Sunday, July 09, 2006


Dangerous To Be 1/16th Japanese, 65 Years Ago

When we think of “blood,” as in white blood, black blood, Indian blood, and some of the bizarre results of “blood quantum,” it gets dirtier and dirtier. The whole thing is shameful. In the old south there were octaroons and quadroons and god knows what else: all labels for people who had African-American ancestors. None of them were considered “white” in the least: the determinations were made by the black ancestors. A person wasn’t “white” if they had any noticible black relations. The corollary, that a person wasn’t black if they had any degree of white blood, was never applied or used.

This idiocy is still perpetuated by the “blood quantum” requirement of many American Indian nations: the fraction—1/1, 1/2, 1/4, 1/8, etc.—of ancestry that happens to be Indians. Is it racist? You bet. Did the Indians come up with it? Not on your life. The Euro-American powers-that-be created this.

The last really egregious time this sort of race-counting was used was during World War Two, with peope of Japanese descent. People were considered dangerous if they had, hold your breath, 1/16th Japanese heritage. One sixteenth. That was enough to get them thrown into prison camps—which is exactly what they were—during the war. One sixteenth.

And we think the Nazis were fanatical about race.

Former WWII Japanese detainees make pilgrimage to Idaho camp site
7/8/2006, 1:45 p.m. PT
The Associated Press

(AP) — HUNT, Idaho — Tomi Okano was six years old when she and her family were forced by the federal government to leave their Oregon home in 1942 and sent to a World War II detention camp for Japanese Americans in the southern Idaho desert.

More than 60 years later, she has few vivid memories of this place, save one.

"I remember the fence," Okano said Saturday as she walked past the remnants of an entry checkpoint to the former 33,000-acre Minidoka Relocation Center compound. "I remember thinking, 'If I could just go over that fence and over those mountains, there would be the ocean and I would be home.'"

Okano, of Seattle, was one of about 100 former detainees and their families who made a pilgrimage from Seattle and Portland, Ore., to the Idaho camp now designated the Minidoka Internment National Monument. The National Park Service hosted the visit to discuss with former internees its plans to develop a 73-acre parcel set aside in 2001 by President Clinton into an educational exhibit focusing on civil rights and the wartime experience of Japanese Americans.
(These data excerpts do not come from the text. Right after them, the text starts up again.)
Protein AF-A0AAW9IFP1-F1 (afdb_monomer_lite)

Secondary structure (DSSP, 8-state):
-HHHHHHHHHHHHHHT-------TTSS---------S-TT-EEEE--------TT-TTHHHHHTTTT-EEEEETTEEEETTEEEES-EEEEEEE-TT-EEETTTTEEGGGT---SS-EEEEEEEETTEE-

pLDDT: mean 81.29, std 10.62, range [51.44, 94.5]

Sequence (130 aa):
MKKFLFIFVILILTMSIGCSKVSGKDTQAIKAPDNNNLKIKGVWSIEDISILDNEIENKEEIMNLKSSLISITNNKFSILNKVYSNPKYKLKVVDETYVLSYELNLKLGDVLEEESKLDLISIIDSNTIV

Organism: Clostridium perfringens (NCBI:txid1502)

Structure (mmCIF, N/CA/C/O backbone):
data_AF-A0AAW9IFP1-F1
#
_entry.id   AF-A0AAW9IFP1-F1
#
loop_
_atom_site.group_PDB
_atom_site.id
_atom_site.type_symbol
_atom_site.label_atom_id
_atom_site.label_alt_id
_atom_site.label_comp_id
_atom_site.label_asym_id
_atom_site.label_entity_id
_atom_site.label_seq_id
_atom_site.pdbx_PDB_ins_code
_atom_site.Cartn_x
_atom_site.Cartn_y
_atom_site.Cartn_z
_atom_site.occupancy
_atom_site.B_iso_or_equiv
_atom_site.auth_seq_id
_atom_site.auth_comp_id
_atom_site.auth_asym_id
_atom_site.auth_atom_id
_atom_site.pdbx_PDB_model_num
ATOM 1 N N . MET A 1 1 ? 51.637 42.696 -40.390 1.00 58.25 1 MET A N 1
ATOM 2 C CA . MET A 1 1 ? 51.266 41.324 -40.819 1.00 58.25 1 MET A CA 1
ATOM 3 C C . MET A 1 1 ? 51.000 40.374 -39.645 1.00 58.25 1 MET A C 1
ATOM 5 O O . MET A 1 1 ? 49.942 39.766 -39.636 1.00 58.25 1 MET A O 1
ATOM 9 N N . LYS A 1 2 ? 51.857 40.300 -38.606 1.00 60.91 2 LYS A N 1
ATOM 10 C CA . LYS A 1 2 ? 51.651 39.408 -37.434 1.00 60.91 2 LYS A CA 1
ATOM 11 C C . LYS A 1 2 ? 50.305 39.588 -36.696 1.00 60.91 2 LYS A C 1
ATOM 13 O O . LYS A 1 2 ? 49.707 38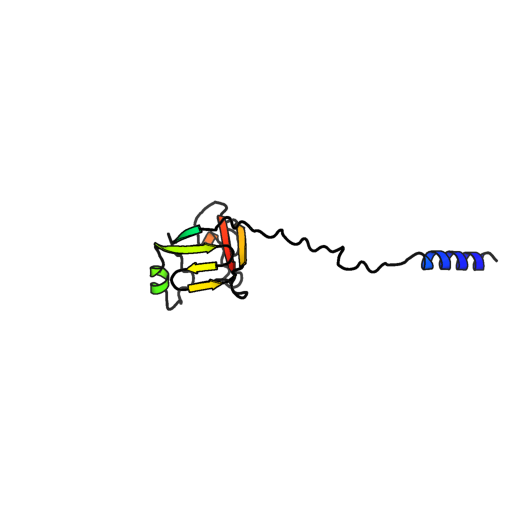.601 -36.291 1.00 60.91 2 LYS A O 1
ATOM 18 N N . LYS A 1 3 ? 49.795 40.825 -36.576 1.00 65.88 3 LYS A N 1
ATOM 19 C CA . LYS A 1 3 ? 48.489 41.118 -35.942 1.00 65.88 3 LYS A CA 1
ATOM 20 C C . LYS A 1 3 ? 47.289 40.566 -36.731 1.00 65.88 3 LYS A C 1
ATOM 22 O O . LYS A 1 3 ? 46.350 40.069 -36.128 1.00 65.88 3 LYS A O 1
ATOM 27 N N . PHE A 1 4 ? 47.349 40.600 -38.064 1.00 74.25 4 PHE A N 1
ATOM 28 C CA . PHE A 1 4 ? 46.303 40.036 -38.929 1.00 74.25 4 PHE A CA 1
ATOM 29 C C . PHE A 1 4 ? 46.296 38.508 -38.892 1.00 74.25 4 PHE A C 1
ATOM 31 O O . PHE A 1 4 ? 45.231 37.903 -38.871 1.00 74.25 4 PHE A O 1
ATOM 38 N N . LEU A 1 5 ? 47.478 37.893 -38.801 1.00 78.94 5 LEU A N 1
ATOM 39 C CA . LEU A 1 5 ? 47.605 36.446 -38.642 1.00 78.94 5 LEU A CA 1
ATOM 40 C C . LEU A 1 5 ? 46.978 35.967 -37.323 1.00 78.94 5 LEU A C 1
ATOM 42 O O . LEU A 1 5 ? 46.283 34.960 -37.302 1.00 78.94 5 LEU A O 1
ATOM 46 N N . PHE A 1 6 ? 47.142 36.737 -36.245 1.00 81.50 6 PHE A N 1
ATOM 47 C CA . PHE A 1 6 ? 46.534 36.432 -34.948 1.00 81.50 6 PHE A CA 1
ATOM 48 C C . PHE A 1 6 ? 44.998 36.501 -34.978 1.00 81.50 6 PHE A C 1
ATOM 50 O O . PHE A 1 6 ? 44.326 35.630 -34.433 1.00 81.50 6 PHE A O 1
ATOM 57 N N . ILE A 1 7 ? 44.441 37.503 -35.667 1.00 83.56 7 ILE A N 1
ATOM 58 C CA . ILE A 1 7 ? 42.988 37.648 -35.856 1.00 83.56 7 ILE A CA 1
ATOM 59 C C . ILE A 1 7 ? 42.427 36.472 -36.663 1.00 83.56 7 ILE A C 1
ATOM 61 O O . ILE A 1 7 ? 41.378 35.933 -36.318 1.00 83.56 7 ILE A O 1
ATOM 65 N N . PHE A 1 8 ? 43.145 36.037 -37.699 1.00 84.81 8 PHE A N 1
ATOM 66 C CA . PHE A 1 8 ? 42.725 34.914 -38.534 1.00 84.81 8 PHE A CA 1
ATOM 67 C C . PHE A 1 8 ? 42.702 33.589 -37.756 1.00 84.81 8 PHE A C 1
ATOM 69 O O . PHE A 1 8 ? 41.769 32.804 -37.895 1.00 84.81 8 PHE A O 1
ATOM 76 N N . VAL A 1 9 ? 43.681 33.370 -36.872 1.00 83.81 9 VAL A N 1
ATOM 77 C CA . VAL A 1 9 ? 43.731 32.186 -35.997 1.00 83.81 9 VAL A CA 1
ATOM 78 C C . VAL A 1 9 ? 42.567 32.169 -35.001 1.00 83.81 9 VAL A C 1
ATOM 80 O O . VAL A 1 9 ? 41.935 31.131 -34.822 1.00 83.81 9 VAL A O 1
ATOM 83 N N . ILE A 1 10 ? 42.236 33.313 -34.393 1.00 83.38 10 ILE A N 1
ATOM 84 C CA . ILE A 1 10 ? 41.096 33.422 -33.467 1.00 83.38 10 ILE A CA 1
ATOM 85 C C . ILE A 1 10 ? 39.774 33.129 -34.189 1.00 83.38 10 ILE A C 1
ATOM 87 O O . ILE A 1 10 ? 38.931 32.421 -33.645 1.00 83.38 10 ILE A O 1
ATOM 91 N N . LEU A 1 11 ? 39.612 33.615 -35.423 1.00 82.38 11 LEU A N 1
ATOM 92 C CA . LEU A 1 11 ? 38.407 33.392 -36.227 1.00 82.38 11 LEU A CA 1
ATOM 93 C C . LEU A 1 11 ? 38.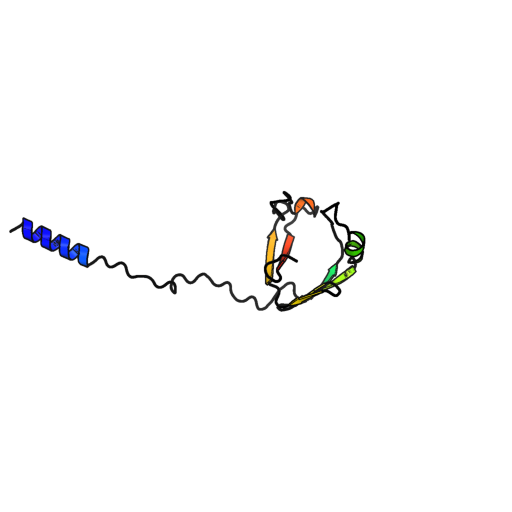188 31.903 -36.561 1.00 82.38 11 LEU A C 1
ATOM 95 O O . LEU A 1 11 ? 37.061 31.415 -36.531 1.00 82.38 11 LEU A O 1
ATOM 99 N N . ILE A 1 12 ? 39.265 31.167 -36.851 1.00 81.00 12 ILE A N 1
ATOM 100 C CA . ILE A 1 12 ? 39.196 29.725 -37.142 1.00 81.00 12 ILE A CA 1
ATOM 101 C C . ILE A 1 12 ? 38.832 28.929 -35.882 1.00 81.00 12 ILE A C 1
ATOM 103 O O . ILE A 1 12 ? 38.022 28.000 -35.938 1.00 81.00 12 ILE A O 1
ATOM 107 N N . LEU A 1 13 ? 39.398 29.306 -34.733 1.00 77.81 13 LEU A N 1
ATOM 108 C CA . LEU A 1 13 ? 39.123 28.644 -33.457 1.00 77.81 13 LEU A CA 1
ATOM 109 C C . LEU A 1 13 ? 37.663 28.819 -33.021 1.00 77.81 13 LEU A C 1
ATOM 111 O O . LEU A 1 13 ? 37.069 27.867 -32.523 1.00 77.81 13 LEU A O 1
ATOM 115 N N . THR A 1 14 ? 37.054 29.988 -33.247 1.00 75.38 14 THR A N 1
ATOM 116 C CA . THR A 1 14 ? 35.649 30.229 -32.872 1.00 75.38 14 THR A CA 1
ATOM 117 C C . THR A 1 14 ? 34.651 29.581 -33.829 1.00 75.38 14 THR A C 1
ATOM 119 O O . THR A 1 14 ? 33.605 29.126 -33.376 1.00 75.38 14 THR A O 1
ATOM 122 N N . MET A 1 15 ? 34.973 29.453 -35.123 1.00 72.50 15 MET A N 1
ATOM 123 C CA . MET A 1 15 ? 34.130 28.713 -36.077 1.00 72.50 15 MET A CA 1
ATOM 124 C C . MET A 1 15 ? 34.086 27.202 -35.814 1.00 72.50 15 MET A C 1
ATOM 126 O O . MET A 1 15 ? 33.159 26.532 -36.263 1.00 72.50 15 MET A O 1
ATOM 130 N N . SER A 1 16 ? 35.060 26.667 -35.075 1.00 66.81 16 SER A N 1
ATOM 131 C CA . SER A 1 16 ? 35.159 25.234 -34.770 1.00 66.81 16 SER A CA 1
ATOM 132 C C . SER A 1 16 ? 34.350 24.815 -33.531 1.00 66.81 16 SER A C 1
ATOM 134 O O . SER A 1 16 ? 34.216 23.623 -33.260 1.00 66.81 16 SER A O 1
ATOM 136 N N . ILE A 1 17 ? 33.796 25.768 -32.769 1.00 73.00 17 ILE A N 1
ATOM 137 C CA . ILE A 1 17 ? 32.988 25.497 -31.571 1.00 73.00 17 ILE A CA 1
ATOM 138 C C . ILE A 1 17 ? 31.511 25.480 -31.975 1.00 73.00 17 ILE A C 1
ATOM 140 O O . ILE A 1 17 ? 30.794 26.473 -31.868 1.00 73.00 17 ILE A O 1
ATOM 144 N N . GLY A 1 18 ? 31.052 24.332 -32.469 1.00 67.12 18 GLY A N 1
ATOM 145 C CA . GLY A 1 18 ? 29.637 24.066 -32.705 1.00 67.12 18 GLY A CA 1
ATOM 146 C C . GLY A 1 18 ? 29.025 23.326 -31.521 1.00 67.12 18 GLY A C 1
ATOM 147 O O . GLY A 1 18 ? 29.362 22.171 -31.278 1.00 67.12 18 GLY A O 1
ATOM 148 N N . CYS A 1 19 ? 28.103 23.958 -30.795 1.00 69.56 19 CYS A N 1
ATOM 149 C CA . CYS A 1 19 ? 27.226 23.232 -29.881 1.00 69.56 19 CYS A CA 1
ATOM 150 C C . CYS A 1 19 ? 26.143 22.548 -30.724 1.00 69.56 19 CYS A C 1
ATOM 152 O O . CYS A 1 19 ? 25.256 23.216 -31.263 1.00 69.56 19 CYS A O 1
ATOM 154 N N . SER A 1 20 ? 26.229 21.230 -30.903 1.00 71.50 20 SER A N 1
ATOM 155 C CA . SER A 1 20 ? 25.139 20.480 -31.518 1.00 71.50 20 SER A CA 1
ATOM 156 C C . SER A 1 20 ? 23.976 20.413 -30.529 1.00 71.50 20 SER A C 1
ATOM 158 O O . SER A 1 20 ? 24.140 20.076 -29.356 1.00 71.50 20 SER A O 1
ATOM 160 N N . LYS A 1 21 ? 22.767 20.751 -30.988 1.00 62.91 21 LYS A N 1
ATOM 161 C CA . LYS A 1 21 ? 21.558 20.519 -30.197 1.00 62.91 21 LYS A CA 1
ATOM 162 C C . LYS A 1 21 ? 21.368 19.009 -30.096 1.00 62.91 21 LYS A C 1
ATOM 164 O O . LYS A 1 21 ? 20.881 18.385 -31.036 1.00 62.91 21 LYS A O 1
ATOM 169 N N . VAL A 1 22 ? 21.765 18.430 -28.967 1.00 63.94 22 VAL A N 1
ATOM 170 C CA . VAL A 1 22 ? 21.451 17.039 -28.642 1.00 63.94 22 VAL A CA 1
ATOM 171 C C . VAL A 1 22 ? 19.929 16.942 -28.583 1.00 63.94 22 VAL A C 1
ATOM 173 O O . VAL A 1 22 ? 19.276 17.593 -27.765 1.00 63.94 22 VAL A O 1
ATOM 176 N N . SER A 1 23 ? 19.333 16.208 -29.522 1.00 59.91 23 SER A N 1
ATOM 177 C CA . SER A 1 23 ? 17.904 15.919 -29.451 1.00 59.91 23 SER A CA 1
ATOM 178 C C . SER A 1 23 ? 17.672 15.057 -28.211 1.00 59.91 23 SER A C 1
ATOM 180 O O . SER A 1 23 ? 18.436 14.122 -27.977 1.00 59.91 23 SER A O 1
ATOM 182 N N . GLY A 1 24 ? 16.629 15.334 -27.423 1.00 56.62 24 GLY A N 1
ATOM 183 C CA . GLY A 1 24 ? 16.319 14.610 -26.177 1.00 56.62 24 GLY A CA 1
ATOM 184 C C . GLY A 1 24 ? 16.040 13.103 -26.329 1.00 56.62 24 GLY A C 1
ATOM 185 O O . GLY A 1 24 ? 15.544 12.475 -25.403 1.00 56.62 24 GLY A O 1
ATOM 186 N N . LYS A 1 25 ? 16.336 12.508 -27.490 1.00 56.44 25 LYS A N 1
ATOM 187 C CA . LYS A 1 25 ? 16.417 11.060 -27.678 1.00 56.44 25 LYS A CA 1
ATOM 188 C C . LYS A 1 25 ? 17.624 10.442 -26.965 1.00 56.44 25 LYS A C 1
ATOM 190 O O . LYS A 1 25 ? 17.510 9.296 -26.552 1.00 56.44 25 LYS A O 1
ATOM 195 N N . ASP A 1 26 ? 18.720 11.185 -26.778 1.00 51.44 26 ASP A N 1
ATOM 196 C CA . ASP A 1 26 ? 19.903 10.703 -26.035 1.00 51.44 26 ASP A CA 1
ATOM 197 C C . ASP A 1 26 ? 19.798 10.954 -24.527 1.00 51.44 26 ASP A C 1
ATOM 199 O O . ASP A 1 26 ? 20.441 10.278 -23.728 1.00 51.44 26 ASP A O 1
ATOM 203 N N . THR A 1 27 ? 18.895 11.843 -24.107 1.00 57.47 27 THR A N 1
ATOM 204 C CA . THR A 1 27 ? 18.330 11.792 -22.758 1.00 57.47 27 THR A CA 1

Minidoka was one of 10 detention camps operated between 1942 and 1946 by the federal government in the western U.S. and Arkansas. The camps held thousands of West Coast residents who were deemed a security risk because they had at least 1/16 Japanese ancestry. The forced removal of Japanese Americans from the coastal "military exclusion area" was ordered by President Franklin Roosevelt two months after the Japanese Navy's Dec. 7, 1941, surprise attack on the U.S. fleet's Pearl Harbor base.

Minidoka residents lived in dozens of tarpaper covered barracks and worked on irrigation projects and farms. Today, only a handful of original structures remain.

"This was the site of some very dark days in our nation's history," Sen. Mike Crapo, R-Idaho, said. "The incarceration of almost 10,000 Japanese American citizens here at Minidoka represents a blight on the otherwise bright record of respect for human rights that our nation strives to uphold and promote."

The Park Service's new management plan for Minidoka released in June recommends Congress remove the word "internment" from the monument title because the agency says it means imprisonment of enemy aliens during wartime and does not accurately describe the government's detention of U.S. citizens simply because of their ancestry.

It also proposes converting a still-standing camp warehouse into a visitor center, reconstructing military guard towers, and restoring barracks to authentically replicate the incarceration conditions at the camp. The agency is working with various historical societies to preserve the memories of the surviving Minidoka detainees, a task complicated by a cultural inclination to remain silent about the experience.

"Dad never talked about it," said Larry Matsuda, a Seattle University professor who was born at Minidoka in 1945. "That was the noble thing to do."

For other families like Tomi Okano's, discussing their years at Minidoka was just too painful.

"My mother was sick when we were sent here and she died here when I was eight," says Okano, whose maiden name is Kusachi. "Many of us, I think we have just blocked those memories out."